# Midnight Misbehaving Mudflaps



## Tezmcd (Aug 3, 2009)

Has anyone else with a current model Autotrail experienced this problem or is it just us?

We were in the Derbyshire Dales this weekend for a few days, nice and snug in the van despite the rain and blustery wind.

At around midnight my wife wakes me up to tell me she cant sleep with all the knocking noises - sure enough there was a pronounced TAP TAP TAP coming from somewhere.

Well being the shivalrous sort I got out of bed to fetch my wife the torch and despatched her outside to investigate (seemed only fair as I was having no trouble sleeping through it lol)

It turned out to be the mudflaps, these are rigid in design but seem to be hinged at the top, thus allowing them to get blown around in high winds and slap against the rear bodywork and tyre!

The problem was solved by rolling up a dirty towel and jamming it inbetween the tyre and the mudflap - next item on the MUST BUY list will be a couple of large cheap sponges for insertion next time we are in windy conditions!


----------



## philoaks (Sep 2, 2008)

Possibly us too!

We've heard the odd tapping noise from somewhere in the area of the fridge on our Dakota. Never been able to pin it down as it's so random.

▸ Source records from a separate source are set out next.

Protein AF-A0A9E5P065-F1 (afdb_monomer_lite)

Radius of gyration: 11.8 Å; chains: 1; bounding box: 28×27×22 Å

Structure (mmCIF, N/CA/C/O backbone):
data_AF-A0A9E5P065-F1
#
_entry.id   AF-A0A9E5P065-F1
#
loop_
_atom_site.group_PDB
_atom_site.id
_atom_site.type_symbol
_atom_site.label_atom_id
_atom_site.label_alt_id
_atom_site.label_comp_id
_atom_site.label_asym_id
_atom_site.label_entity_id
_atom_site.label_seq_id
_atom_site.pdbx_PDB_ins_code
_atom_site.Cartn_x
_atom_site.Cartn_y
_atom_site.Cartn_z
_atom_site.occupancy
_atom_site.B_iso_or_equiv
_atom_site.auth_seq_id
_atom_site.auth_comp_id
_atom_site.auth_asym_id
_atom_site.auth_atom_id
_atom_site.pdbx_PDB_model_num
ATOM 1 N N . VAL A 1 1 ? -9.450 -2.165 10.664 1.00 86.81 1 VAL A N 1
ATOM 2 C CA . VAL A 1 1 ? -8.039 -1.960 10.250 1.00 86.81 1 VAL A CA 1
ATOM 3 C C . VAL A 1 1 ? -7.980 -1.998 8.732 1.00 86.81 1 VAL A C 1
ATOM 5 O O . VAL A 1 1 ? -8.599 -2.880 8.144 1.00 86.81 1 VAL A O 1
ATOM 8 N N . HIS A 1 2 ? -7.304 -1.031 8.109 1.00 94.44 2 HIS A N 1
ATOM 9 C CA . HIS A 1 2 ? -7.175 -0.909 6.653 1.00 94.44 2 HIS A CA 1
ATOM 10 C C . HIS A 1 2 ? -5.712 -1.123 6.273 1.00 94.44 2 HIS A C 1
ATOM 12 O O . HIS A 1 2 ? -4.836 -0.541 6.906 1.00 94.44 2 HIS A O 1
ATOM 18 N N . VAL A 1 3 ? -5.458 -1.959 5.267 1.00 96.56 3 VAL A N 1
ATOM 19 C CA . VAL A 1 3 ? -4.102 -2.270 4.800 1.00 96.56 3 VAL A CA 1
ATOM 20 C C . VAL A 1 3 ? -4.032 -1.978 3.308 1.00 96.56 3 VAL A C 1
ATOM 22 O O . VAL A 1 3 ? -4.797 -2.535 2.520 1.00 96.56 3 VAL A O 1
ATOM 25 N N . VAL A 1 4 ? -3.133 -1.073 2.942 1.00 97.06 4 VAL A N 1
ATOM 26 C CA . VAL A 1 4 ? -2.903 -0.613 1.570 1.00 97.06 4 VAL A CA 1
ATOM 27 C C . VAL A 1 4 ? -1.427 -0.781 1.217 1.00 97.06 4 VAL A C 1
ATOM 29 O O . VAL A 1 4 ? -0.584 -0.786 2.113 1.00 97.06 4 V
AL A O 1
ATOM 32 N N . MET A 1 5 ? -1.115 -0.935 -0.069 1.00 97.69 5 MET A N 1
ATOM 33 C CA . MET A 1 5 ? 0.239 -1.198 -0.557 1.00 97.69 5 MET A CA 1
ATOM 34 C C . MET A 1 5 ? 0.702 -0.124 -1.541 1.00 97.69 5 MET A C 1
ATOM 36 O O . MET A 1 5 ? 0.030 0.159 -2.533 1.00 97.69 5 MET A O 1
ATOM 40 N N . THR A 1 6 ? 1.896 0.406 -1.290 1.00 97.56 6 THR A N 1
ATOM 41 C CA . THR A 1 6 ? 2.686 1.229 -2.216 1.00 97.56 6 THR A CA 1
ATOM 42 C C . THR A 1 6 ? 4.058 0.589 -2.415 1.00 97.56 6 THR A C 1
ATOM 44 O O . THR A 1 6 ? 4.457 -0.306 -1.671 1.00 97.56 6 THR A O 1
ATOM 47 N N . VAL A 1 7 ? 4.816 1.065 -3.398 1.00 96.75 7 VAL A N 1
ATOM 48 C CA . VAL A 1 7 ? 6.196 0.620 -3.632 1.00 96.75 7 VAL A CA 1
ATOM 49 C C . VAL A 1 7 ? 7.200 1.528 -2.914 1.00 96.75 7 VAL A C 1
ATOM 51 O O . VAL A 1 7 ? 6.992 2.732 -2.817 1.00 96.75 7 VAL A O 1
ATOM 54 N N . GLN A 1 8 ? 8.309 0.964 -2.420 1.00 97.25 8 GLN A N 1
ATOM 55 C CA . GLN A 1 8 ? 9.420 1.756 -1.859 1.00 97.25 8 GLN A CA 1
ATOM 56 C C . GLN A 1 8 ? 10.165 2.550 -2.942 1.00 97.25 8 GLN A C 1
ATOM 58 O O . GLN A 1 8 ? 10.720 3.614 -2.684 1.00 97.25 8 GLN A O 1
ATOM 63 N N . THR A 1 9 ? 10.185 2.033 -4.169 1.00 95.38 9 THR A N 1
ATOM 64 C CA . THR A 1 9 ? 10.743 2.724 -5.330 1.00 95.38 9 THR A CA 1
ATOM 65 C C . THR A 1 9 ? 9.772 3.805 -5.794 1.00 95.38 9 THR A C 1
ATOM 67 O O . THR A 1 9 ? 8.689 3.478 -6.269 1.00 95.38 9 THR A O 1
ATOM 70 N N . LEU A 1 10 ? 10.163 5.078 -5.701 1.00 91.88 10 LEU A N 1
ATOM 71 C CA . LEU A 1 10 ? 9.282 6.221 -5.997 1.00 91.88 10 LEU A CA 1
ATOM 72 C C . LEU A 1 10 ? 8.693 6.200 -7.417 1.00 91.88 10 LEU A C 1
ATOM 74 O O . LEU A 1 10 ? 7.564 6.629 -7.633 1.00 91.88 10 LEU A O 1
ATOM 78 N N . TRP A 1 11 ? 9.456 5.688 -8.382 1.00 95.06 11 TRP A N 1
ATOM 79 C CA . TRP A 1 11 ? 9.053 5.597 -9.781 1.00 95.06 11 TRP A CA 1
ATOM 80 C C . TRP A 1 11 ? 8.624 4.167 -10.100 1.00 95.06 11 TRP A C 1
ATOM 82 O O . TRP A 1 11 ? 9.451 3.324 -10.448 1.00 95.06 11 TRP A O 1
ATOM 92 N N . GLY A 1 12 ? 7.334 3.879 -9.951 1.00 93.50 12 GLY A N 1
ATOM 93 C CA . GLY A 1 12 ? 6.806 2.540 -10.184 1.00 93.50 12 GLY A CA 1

I've just checked the mudflaps and, as you say, they are hinged at the top and could potentially be flapping in the wind. Next time we hear the noise I'll try jamming the flaps as you suggest and see if that stops the unexplained noise :?


----------



## Mrplodd (Mar 4, 2008)

Had the same problem on a Dakota a few years ago, took ages to track it down.

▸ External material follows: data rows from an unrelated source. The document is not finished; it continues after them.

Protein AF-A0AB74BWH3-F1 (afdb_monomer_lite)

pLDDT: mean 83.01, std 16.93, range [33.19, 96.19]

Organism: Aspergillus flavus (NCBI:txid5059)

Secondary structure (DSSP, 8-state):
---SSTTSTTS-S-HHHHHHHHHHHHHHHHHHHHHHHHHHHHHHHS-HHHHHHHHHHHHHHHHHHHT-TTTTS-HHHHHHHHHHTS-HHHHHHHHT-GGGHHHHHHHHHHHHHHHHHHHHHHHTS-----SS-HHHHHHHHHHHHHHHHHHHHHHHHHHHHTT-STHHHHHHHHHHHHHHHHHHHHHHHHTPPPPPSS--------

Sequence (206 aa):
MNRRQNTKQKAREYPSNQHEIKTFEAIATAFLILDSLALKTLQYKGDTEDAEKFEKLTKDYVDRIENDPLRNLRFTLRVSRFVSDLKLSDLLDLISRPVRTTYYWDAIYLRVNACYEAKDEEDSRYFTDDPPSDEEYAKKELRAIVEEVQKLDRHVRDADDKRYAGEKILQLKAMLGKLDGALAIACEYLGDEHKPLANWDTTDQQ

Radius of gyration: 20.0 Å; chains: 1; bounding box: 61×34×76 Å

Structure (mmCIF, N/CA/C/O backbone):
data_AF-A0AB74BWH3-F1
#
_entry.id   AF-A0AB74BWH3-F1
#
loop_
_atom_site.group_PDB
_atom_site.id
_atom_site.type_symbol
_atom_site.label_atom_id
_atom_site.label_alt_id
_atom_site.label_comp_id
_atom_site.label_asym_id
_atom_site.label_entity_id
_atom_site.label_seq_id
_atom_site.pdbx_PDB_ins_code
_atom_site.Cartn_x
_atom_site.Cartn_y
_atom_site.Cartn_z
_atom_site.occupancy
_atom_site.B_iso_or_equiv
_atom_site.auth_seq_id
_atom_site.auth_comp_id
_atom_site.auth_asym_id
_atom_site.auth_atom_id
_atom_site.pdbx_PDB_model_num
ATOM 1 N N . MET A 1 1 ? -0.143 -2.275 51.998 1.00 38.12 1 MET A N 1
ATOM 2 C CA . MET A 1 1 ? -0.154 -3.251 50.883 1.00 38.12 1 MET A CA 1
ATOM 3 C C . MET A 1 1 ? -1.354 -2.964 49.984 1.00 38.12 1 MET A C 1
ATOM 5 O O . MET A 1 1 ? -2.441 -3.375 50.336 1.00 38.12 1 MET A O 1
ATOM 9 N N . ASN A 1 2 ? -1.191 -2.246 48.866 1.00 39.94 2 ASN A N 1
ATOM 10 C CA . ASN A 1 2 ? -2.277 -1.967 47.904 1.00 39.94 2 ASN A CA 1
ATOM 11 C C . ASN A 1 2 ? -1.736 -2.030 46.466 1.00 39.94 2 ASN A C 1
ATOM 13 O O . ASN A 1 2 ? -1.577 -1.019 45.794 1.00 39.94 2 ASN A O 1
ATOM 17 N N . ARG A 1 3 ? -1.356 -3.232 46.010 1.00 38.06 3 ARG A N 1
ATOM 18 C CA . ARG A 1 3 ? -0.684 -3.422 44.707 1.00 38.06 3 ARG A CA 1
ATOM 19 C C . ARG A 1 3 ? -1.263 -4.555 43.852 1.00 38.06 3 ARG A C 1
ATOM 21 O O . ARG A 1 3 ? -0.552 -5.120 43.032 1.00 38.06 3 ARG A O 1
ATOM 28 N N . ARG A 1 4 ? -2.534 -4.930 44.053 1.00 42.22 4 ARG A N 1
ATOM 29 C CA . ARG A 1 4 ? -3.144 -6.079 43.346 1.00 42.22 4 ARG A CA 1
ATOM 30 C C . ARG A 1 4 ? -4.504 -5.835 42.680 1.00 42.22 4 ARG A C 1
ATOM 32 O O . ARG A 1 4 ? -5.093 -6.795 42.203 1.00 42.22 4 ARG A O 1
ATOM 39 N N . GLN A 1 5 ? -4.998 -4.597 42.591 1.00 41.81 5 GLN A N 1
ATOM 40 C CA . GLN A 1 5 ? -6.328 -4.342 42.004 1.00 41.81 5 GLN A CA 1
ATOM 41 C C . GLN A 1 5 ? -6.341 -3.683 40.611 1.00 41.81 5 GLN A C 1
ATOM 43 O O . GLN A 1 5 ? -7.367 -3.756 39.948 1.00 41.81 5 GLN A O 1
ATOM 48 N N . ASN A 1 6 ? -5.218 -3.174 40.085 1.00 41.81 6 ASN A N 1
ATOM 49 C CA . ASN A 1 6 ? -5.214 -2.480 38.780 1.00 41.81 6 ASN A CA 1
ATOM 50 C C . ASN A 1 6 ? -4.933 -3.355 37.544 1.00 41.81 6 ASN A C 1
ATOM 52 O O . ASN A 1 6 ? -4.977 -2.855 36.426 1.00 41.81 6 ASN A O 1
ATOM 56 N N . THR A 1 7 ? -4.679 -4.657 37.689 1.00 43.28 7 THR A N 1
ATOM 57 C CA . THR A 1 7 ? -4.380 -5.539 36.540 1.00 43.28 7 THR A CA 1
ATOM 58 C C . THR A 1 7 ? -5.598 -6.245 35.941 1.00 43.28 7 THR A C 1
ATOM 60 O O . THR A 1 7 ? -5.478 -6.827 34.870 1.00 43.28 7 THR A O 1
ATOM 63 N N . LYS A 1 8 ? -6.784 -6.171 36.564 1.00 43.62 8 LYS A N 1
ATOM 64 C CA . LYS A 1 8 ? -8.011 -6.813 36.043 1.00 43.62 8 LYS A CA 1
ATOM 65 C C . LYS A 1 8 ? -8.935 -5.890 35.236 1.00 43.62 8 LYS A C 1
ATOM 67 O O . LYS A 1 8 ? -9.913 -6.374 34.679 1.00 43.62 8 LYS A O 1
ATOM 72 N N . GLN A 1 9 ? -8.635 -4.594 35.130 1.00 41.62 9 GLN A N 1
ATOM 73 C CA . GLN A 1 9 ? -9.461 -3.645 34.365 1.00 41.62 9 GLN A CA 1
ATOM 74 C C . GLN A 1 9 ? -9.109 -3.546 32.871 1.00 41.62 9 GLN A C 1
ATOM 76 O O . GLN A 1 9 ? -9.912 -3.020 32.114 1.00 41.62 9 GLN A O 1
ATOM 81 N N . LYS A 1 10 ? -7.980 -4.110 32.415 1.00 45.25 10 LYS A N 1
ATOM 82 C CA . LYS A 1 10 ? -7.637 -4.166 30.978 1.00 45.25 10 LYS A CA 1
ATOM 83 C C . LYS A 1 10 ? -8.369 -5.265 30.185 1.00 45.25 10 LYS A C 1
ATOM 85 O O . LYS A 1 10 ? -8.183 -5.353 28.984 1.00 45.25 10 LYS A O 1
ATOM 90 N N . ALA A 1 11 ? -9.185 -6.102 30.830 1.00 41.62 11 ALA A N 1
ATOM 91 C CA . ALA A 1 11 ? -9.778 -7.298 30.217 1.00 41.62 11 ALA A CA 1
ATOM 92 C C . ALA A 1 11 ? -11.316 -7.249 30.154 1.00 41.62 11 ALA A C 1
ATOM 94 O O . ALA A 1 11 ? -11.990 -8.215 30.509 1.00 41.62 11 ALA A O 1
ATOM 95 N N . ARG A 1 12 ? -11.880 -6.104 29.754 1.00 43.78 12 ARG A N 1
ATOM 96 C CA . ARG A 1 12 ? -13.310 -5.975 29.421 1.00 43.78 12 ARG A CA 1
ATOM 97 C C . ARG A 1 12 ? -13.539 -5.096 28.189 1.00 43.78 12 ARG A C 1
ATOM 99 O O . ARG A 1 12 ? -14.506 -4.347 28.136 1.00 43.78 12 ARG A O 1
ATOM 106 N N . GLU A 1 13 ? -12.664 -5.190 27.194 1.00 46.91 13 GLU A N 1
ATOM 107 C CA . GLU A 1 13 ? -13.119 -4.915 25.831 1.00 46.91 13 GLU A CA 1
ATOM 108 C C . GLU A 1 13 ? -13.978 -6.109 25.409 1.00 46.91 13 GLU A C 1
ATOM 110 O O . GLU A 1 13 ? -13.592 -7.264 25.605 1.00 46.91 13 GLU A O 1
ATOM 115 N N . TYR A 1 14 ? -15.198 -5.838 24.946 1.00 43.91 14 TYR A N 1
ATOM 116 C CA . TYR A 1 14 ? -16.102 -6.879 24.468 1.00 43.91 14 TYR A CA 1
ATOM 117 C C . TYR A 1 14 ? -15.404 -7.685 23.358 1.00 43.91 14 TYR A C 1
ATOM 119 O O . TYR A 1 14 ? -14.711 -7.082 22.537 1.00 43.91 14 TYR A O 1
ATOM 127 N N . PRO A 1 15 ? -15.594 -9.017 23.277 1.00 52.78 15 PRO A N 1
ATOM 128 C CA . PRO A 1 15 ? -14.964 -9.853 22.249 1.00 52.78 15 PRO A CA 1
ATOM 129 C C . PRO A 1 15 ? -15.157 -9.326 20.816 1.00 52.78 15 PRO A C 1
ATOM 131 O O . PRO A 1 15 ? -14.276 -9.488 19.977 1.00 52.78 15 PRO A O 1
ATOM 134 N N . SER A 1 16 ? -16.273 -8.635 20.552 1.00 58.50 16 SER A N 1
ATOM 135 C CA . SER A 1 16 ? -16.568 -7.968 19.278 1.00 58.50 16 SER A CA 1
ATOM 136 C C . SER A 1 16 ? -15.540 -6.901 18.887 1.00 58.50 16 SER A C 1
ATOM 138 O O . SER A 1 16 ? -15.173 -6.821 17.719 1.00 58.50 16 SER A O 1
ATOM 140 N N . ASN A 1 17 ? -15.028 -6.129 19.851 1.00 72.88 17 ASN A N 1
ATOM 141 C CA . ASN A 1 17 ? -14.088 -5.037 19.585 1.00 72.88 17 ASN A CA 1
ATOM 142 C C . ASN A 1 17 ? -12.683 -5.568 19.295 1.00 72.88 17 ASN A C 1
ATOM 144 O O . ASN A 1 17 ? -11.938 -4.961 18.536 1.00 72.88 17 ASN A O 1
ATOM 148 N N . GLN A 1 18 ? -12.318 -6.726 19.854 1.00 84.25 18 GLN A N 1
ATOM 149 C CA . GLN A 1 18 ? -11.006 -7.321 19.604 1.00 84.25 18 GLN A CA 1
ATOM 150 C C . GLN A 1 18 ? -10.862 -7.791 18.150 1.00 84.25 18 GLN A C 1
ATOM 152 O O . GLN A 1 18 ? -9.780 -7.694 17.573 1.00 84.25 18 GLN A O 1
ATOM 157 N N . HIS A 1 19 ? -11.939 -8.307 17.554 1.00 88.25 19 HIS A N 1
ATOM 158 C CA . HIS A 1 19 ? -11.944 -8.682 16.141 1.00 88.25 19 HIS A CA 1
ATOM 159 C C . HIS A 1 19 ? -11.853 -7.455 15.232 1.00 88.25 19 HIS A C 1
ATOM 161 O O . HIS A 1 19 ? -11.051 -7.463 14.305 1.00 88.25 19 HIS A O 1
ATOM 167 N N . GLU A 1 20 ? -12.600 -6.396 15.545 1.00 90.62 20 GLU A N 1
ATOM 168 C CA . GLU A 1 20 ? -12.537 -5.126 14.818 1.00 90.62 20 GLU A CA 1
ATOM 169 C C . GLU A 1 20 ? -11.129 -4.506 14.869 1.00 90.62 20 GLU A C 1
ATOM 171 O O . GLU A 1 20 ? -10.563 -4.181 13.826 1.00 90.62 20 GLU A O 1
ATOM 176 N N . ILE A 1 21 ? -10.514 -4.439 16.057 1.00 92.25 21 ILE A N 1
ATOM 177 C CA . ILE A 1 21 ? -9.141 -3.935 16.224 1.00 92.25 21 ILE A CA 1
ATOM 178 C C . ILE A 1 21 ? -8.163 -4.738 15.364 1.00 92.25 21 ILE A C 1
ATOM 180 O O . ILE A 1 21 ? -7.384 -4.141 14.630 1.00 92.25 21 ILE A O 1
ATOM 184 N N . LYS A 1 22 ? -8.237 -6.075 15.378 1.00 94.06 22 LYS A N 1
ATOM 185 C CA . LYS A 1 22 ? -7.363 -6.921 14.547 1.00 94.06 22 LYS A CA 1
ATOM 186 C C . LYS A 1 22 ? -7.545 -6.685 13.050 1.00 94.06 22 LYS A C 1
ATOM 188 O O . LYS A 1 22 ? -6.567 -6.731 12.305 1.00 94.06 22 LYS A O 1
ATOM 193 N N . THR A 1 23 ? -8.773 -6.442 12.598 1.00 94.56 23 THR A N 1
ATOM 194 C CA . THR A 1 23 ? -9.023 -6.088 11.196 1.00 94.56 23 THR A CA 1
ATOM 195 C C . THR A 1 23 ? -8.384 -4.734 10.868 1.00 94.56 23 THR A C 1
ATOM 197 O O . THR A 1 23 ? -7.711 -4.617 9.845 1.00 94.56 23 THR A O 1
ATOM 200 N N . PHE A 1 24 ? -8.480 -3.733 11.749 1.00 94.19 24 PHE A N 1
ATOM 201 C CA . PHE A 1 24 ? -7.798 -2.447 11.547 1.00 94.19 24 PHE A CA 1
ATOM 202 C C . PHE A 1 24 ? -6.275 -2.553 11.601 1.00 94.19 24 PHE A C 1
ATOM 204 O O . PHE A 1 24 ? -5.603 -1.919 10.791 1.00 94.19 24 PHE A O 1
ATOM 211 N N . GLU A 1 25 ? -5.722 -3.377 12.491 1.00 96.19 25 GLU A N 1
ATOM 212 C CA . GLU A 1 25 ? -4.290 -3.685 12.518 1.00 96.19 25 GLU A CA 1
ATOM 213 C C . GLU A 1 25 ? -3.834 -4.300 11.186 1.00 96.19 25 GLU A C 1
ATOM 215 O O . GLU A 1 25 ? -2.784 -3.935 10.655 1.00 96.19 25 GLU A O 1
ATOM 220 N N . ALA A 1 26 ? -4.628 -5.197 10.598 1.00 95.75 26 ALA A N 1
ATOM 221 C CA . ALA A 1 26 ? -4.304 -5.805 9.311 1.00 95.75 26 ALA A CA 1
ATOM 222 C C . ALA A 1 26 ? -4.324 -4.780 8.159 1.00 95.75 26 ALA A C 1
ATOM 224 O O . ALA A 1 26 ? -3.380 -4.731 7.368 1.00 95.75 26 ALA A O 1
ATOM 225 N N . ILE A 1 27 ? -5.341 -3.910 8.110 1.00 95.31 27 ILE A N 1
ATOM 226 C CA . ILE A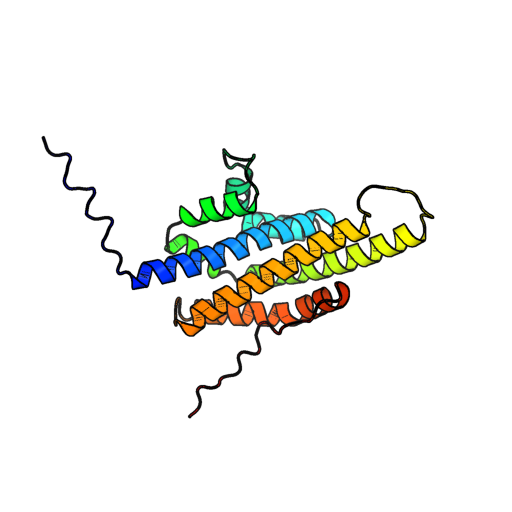 1 27 ? -5.424 -2.807 7.134 1.00 95.31 27 ILE A CA 1
ATOM 227 C C . ILE A 1 27 ? -4.231 -1.853 7.305 1.00 95.31 27 ILE A C 1
ATOM 229 O O . ILE A 1 27 ? -3.559 -1.512 6.332 1.00 95.31 27 ILE A O 1
ATOM 233 N N . ALA A 1 28 ? -3.927 -1.447 8.541 1.00 94.88 28 ALA A N 1
A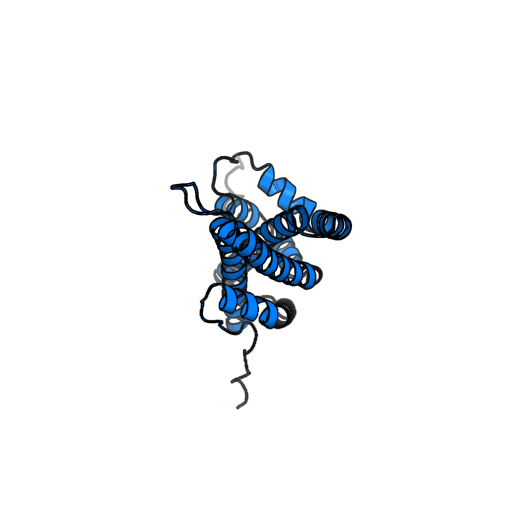TOM 234 C CA . ALA A 1 28 ? -2.819 -0.543 8.833 1.00 94.88 28 ALA A CA 1
ATOM 235 C C . ALA A 1 28 ? -1.453 -1.158 8.496 1.00 94.88 28 ALA A C 1
ATOM 237 O O . ALA A 1 28 ? -0.576 -0.469 7.975 1.00 94.88 28 ALA A O 1
ATOM 238 N N . THR A 1 29 ? -1.284 -2.459 8.739 1.00 96.12 29 THR A N 1
ATOM 239 C CA . THR A 1 29 ? -0.075 -3.201 8.359 1.00 96.12 29 THR A CA 1
ATOM 240 C C . THR A 1 29 ? 0.135 -3.160 6.848 1.00 96.12 29 THR A C 1
ATOM 242 O O . THR A 1 29 ? 1.227 -2.801 6.409 1.00 96.12 29 THR A O 1
ATOM 245 N N . ALA A 1 30 ? -0.901 -3.467 6.060 1.00 95.38 30 ALA A N 1
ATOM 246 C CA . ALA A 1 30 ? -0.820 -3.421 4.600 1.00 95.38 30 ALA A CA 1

I now have a Cheyenne 696 and that doesn't have any rear mudflaps ! Not sure if it should or not, front ones are ESSENTIAL on X250 Fiats !


----------



## 4maddogs (May 4, 2010)

Had a similar problem with the hookup lead. I had to tape it, but did worry that duct tape would be so strong it would pull the paint off too.


----------



## Tezmcd (Aug 3, 2009)

My wife has ears like a bat - she also located the rattle from the truma heater whilst we were moving on the day we picked up the van - solved with a bit of folded up card in between the truma fins LOL

I'm going to ask her to apply to Autotrail as a noise test engineer - always knew she had hidden talents

The only noise she has failed to fix is my snoring!


----------



## 747 (Oct 2, 2009)

With our van it is the mains hookup flap that rattles against the 16 amp plug when it's windy. Fortunately it is extremely rare for us to use a site. My quick fix was to unplug the lead, slip an elastic band over the end and reconnect. The elastic band holds the flap tight against the plug.


----------



## nicholsong (May 26, 2009)

747 said:


> With our van it is the mains hookup flap that rattles against the 16 amp plug when it's windy. Fortunately it is extremely rare for us to use a site. My quick fix was to unplug the lead, slip an elastic band over the end and reconnect. The elastic band holds the flap tight against the plug.


I did not know 747 had a Engineering degree from King's College, Durham University  :lol:


----------



## 747 (Oct 2, 2009)

Heath Robinson University actually. 8) 

I was a star pupil. If you need a good bodge job, I'm your man. :wink:


----------



## StewartJ (Nov 20, 2009)

Another Mohawk owner with the same irratating problem, gawd they are noisy


----------



## celticspirit (Apr 5, 2011)

We have a Delaware,noisy mud flaps,problem solved by drilling a hole in the bottom corner of the mud flap and use cable tie through the hole and around the side skirt stay. Works well or use a clothes peg, this works well and Peg stays on for a few miles.


----------



## rosalan (Aug 24, 2009)

Mrplodd said:


> I now have a Cheyenne 696 and that doesn't have any rear mudflaps ! Not sure if it should or not, front ones are ESSENTIAL on X250 Fiats !


Not wishing to hijack the thread but why are they essential?

Alan


----------



## Tezmcd (Aug 3, 2009)

celticspirit said:


> We have a Delaware,noisy mud flaps,problem solved by drilling a hole in the bottom corner of the mud flap and use cable tie through the hole and around the side skirt stay. Works well or use a clothes peg, this works well and Peg stays on for a few miles.


Well we had our problem whilst stationary - hope it doesn't start on the move too or our plan of cheap sponges wont work beyond one revolution of the wheel!


----------



## nicholsong (May 26, 2009)

We have not got mudflaps, but just reading about the problem I wonder could it be solved by glueing a vertical stiffner to the back of the flap?

Geoff


----------



## celticspirit (Apr 5, 2011)

Sorry perhaps didn't explain properly,noisy mud flaps were when we're stationery,but the two ideas posted does work, I just meant that the peg will still stay on when moving.


----------



## Tezmcd (Aug 3, 2009)

Thanks Celtic I'll give that a try

amazing that Autotrail haven't noticed this themselves isn't it


----------



## Landyman (Apr 3, 2010)

So that's where that bally tapping noise comes from. Thanks for the info.  
I have woken at night several times and haven't been able to think what was causing the sound, didn't think about the mud flaps.
Next time I get the 'truck' out of her hidey hole beside the garage I will investigate further and think of a 'bodge' to cure it.

Landyman.


----------



## Pudsey_Bear (Sep 25, 2008)

Easy fix, drill a small hole in each one and pull it back with a bungee, no worries if you forget about it either, seemples :wink: :wink:


----------



## Amal a 620 (Jun 26, 2019)

You are not alone!,,,,


----------